● **Raw data**:
★ ★ ★ ★

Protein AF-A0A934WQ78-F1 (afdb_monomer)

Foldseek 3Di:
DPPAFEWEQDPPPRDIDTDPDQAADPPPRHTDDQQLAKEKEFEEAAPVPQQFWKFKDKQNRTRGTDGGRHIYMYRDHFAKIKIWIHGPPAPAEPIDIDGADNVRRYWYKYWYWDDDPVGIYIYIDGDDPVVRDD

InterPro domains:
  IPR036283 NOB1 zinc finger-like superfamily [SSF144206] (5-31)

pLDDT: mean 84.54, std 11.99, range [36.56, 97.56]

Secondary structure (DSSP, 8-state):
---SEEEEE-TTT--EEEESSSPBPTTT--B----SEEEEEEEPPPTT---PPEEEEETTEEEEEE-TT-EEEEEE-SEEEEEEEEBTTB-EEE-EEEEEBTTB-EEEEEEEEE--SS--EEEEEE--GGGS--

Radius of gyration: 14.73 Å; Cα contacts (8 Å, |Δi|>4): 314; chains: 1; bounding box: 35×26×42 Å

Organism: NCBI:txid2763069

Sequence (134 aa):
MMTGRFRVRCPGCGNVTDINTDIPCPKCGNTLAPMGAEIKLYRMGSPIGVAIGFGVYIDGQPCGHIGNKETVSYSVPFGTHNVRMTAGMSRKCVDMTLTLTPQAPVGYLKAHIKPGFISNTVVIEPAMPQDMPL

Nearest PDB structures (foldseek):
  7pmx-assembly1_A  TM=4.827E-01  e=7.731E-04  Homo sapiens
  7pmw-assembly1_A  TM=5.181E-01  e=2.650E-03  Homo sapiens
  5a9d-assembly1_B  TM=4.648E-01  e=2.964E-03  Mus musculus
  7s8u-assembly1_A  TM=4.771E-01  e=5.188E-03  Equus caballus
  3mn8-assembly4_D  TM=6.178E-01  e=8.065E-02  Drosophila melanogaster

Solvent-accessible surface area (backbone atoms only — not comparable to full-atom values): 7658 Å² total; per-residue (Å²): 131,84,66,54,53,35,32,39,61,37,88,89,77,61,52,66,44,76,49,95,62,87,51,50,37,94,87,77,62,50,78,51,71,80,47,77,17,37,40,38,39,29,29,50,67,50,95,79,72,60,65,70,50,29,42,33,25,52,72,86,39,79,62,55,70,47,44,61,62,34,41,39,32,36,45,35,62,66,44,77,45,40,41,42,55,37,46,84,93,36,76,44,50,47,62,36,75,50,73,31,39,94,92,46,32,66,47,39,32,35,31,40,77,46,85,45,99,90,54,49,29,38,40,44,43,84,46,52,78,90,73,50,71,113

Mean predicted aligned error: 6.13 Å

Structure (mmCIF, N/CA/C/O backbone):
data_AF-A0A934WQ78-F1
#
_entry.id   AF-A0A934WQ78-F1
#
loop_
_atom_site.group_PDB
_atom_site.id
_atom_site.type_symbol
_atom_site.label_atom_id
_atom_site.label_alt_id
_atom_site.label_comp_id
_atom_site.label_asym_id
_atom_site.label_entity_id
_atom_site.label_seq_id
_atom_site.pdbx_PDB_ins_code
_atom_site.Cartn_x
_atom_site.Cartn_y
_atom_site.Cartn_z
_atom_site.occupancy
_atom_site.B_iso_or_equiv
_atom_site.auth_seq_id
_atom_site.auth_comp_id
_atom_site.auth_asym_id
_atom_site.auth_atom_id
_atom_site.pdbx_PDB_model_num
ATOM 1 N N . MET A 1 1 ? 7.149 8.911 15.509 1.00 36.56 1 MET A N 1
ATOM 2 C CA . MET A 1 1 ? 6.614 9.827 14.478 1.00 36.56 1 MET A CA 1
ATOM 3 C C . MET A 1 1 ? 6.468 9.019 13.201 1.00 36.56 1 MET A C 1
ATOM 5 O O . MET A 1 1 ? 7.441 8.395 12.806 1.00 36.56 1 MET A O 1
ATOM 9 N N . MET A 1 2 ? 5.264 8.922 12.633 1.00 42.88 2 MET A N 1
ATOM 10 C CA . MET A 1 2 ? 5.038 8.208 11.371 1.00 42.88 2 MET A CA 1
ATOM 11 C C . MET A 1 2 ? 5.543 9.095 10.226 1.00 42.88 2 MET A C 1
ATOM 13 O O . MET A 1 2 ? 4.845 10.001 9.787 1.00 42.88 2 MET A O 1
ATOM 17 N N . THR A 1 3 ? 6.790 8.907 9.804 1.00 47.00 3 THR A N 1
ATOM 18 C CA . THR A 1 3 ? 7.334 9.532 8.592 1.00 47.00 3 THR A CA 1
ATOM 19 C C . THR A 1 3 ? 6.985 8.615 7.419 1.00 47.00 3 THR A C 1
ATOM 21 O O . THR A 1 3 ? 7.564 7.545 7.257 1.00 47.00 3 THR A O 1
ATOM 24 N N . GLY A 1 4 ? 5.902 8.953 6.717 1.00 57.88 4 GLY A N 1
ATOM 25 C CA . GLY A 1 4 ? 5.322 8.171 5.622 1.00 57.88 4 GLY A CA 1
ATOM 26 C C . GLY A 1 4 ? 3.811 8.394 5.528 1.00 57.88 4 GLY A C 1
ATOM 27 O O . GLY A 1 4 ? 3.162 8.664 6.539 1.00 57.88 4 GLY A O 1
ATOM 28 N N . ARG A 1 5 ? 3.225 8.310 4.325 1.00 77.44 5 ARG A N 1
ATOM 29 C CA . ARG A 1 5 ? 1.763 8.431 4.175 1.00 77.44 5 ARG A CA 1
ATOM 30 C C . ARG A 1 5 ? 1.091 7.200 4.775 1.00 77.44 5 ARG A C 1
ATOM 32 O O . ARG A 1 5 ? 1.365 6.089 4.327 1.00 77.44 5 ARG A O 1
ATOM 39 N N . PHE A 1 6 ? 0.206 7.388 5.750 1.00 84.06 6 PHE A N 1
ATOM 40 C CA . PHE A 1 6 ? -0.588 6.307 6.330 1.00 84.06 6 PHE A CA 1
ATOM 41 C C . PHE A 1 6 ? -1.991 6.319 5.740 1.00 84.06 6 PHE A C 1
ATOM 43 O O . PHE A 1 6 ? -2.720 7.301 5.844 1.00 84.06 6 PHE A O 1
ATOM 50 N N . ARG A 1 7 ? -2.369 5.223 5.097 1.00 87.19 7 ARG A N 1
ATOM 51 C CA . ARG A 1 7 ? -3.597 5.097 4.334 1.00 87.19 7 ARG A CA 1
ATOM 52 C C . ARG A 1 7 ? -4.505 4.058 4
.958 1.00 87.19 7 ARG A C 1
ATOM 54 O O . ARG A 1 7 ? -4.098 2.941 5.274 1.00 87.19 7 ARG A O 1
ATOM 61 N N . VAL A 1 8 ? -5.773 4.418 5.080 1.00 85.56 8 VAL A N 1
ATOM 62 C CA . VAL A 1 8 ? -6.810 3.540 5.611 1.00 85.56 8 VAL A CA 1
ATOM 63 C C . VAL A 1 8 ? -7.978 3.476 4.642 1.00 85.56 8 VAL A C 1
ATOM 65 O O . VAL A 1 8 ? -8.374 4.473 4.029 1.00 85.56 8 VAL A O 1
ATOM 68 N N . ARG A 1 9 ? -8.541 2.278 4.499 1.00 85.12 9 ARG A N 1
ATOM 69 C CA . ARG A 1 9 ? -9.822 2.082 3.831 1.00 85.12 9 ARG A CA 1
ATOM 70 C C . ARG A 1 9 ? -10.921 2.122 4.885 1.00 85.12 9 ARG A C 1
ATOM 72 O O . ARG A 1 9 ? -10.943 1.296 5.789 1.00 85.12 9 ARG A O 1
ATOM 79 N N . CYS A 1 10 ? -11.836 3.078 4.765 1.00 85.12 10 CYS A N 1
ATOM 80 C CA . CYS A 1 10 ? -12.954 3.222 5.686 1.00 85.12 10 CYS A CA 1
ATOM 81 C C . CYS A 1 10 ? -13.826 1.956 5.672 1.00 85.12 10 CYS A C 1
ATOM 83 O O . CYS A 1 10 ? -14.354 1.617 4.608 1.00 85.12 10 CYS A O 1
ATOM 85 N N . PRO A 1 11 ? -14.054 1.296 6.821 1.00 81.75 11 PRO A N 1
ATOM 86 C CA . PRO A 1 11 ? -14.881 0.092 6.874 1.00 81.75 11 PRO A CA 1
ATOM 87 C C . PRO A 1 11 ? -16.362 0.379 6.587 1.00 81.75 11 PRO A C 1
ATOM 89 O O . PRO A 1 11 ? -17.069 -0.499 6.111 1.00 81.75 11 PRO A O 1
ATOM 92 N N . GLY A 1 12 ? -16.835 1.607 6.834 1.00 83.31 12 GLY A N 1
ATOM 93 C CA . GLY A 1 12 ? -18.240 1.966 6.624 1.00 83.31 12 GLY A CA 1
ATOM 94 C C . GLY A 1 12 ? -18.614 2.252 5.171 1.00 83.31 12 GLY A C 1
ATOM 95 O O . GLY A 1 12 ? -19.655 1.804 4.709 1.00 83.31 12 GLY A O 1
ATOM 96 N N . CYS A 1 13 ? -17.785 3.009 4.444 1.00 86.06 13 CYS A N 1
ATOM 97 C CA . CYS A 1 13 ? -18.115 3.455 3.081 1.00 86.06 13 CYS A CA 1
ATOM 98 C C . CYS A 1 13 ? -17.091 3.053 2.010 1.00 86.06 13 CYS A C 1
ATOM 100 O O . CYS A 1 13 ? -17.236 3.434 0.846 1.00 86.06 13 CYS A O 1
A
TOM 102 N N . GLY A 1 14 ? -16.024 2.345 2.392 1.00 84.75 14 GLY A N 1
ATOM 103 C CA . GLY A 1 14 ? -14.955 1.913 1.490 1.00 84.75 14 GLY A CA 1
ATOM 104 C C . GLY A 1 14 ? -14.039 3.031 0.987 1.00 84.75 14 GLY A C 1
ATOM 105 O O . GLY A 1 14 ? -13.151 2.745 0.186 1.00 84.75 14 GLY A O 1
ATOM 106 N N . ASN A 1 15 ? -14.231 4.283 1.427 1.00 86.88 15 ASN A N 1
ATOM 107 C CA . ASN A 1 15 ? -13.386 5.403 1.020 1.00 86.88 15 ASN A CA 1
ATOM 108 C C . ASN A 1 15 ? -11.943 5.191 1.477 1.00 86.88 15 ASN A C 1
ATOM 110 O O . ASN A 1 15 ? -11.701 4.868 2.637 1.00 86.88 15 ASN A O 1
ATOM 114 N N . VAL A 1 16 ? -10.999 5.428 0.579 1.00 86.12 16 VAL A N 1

★ ★ ★ ★

● **Required work**: Return, with no change at all, every line in the entries above from the line containing "ATOM 62 C CA" through the line containing "ATOM 68 N N".

● **Response**:
ATOM 62 C CA . VAL A 1 8 ? -6.810 3.540 5.611 1.00 85.56 8 VAL A CA 1
ATOM 63 C C . VAL A 1 8 ? -7.978 3.476 4.642 1.00 85.56 8 VAL A C 1
ATOM 65 O O . VAL A 1 8 ? -8.374 4.473 4.029 1.00 85.56 8 VAL A O 1
ATOM 68 N N . ARG A 1 9 ? -8.541 2.278 4.499 1.00 85.12 9 ARG A N 1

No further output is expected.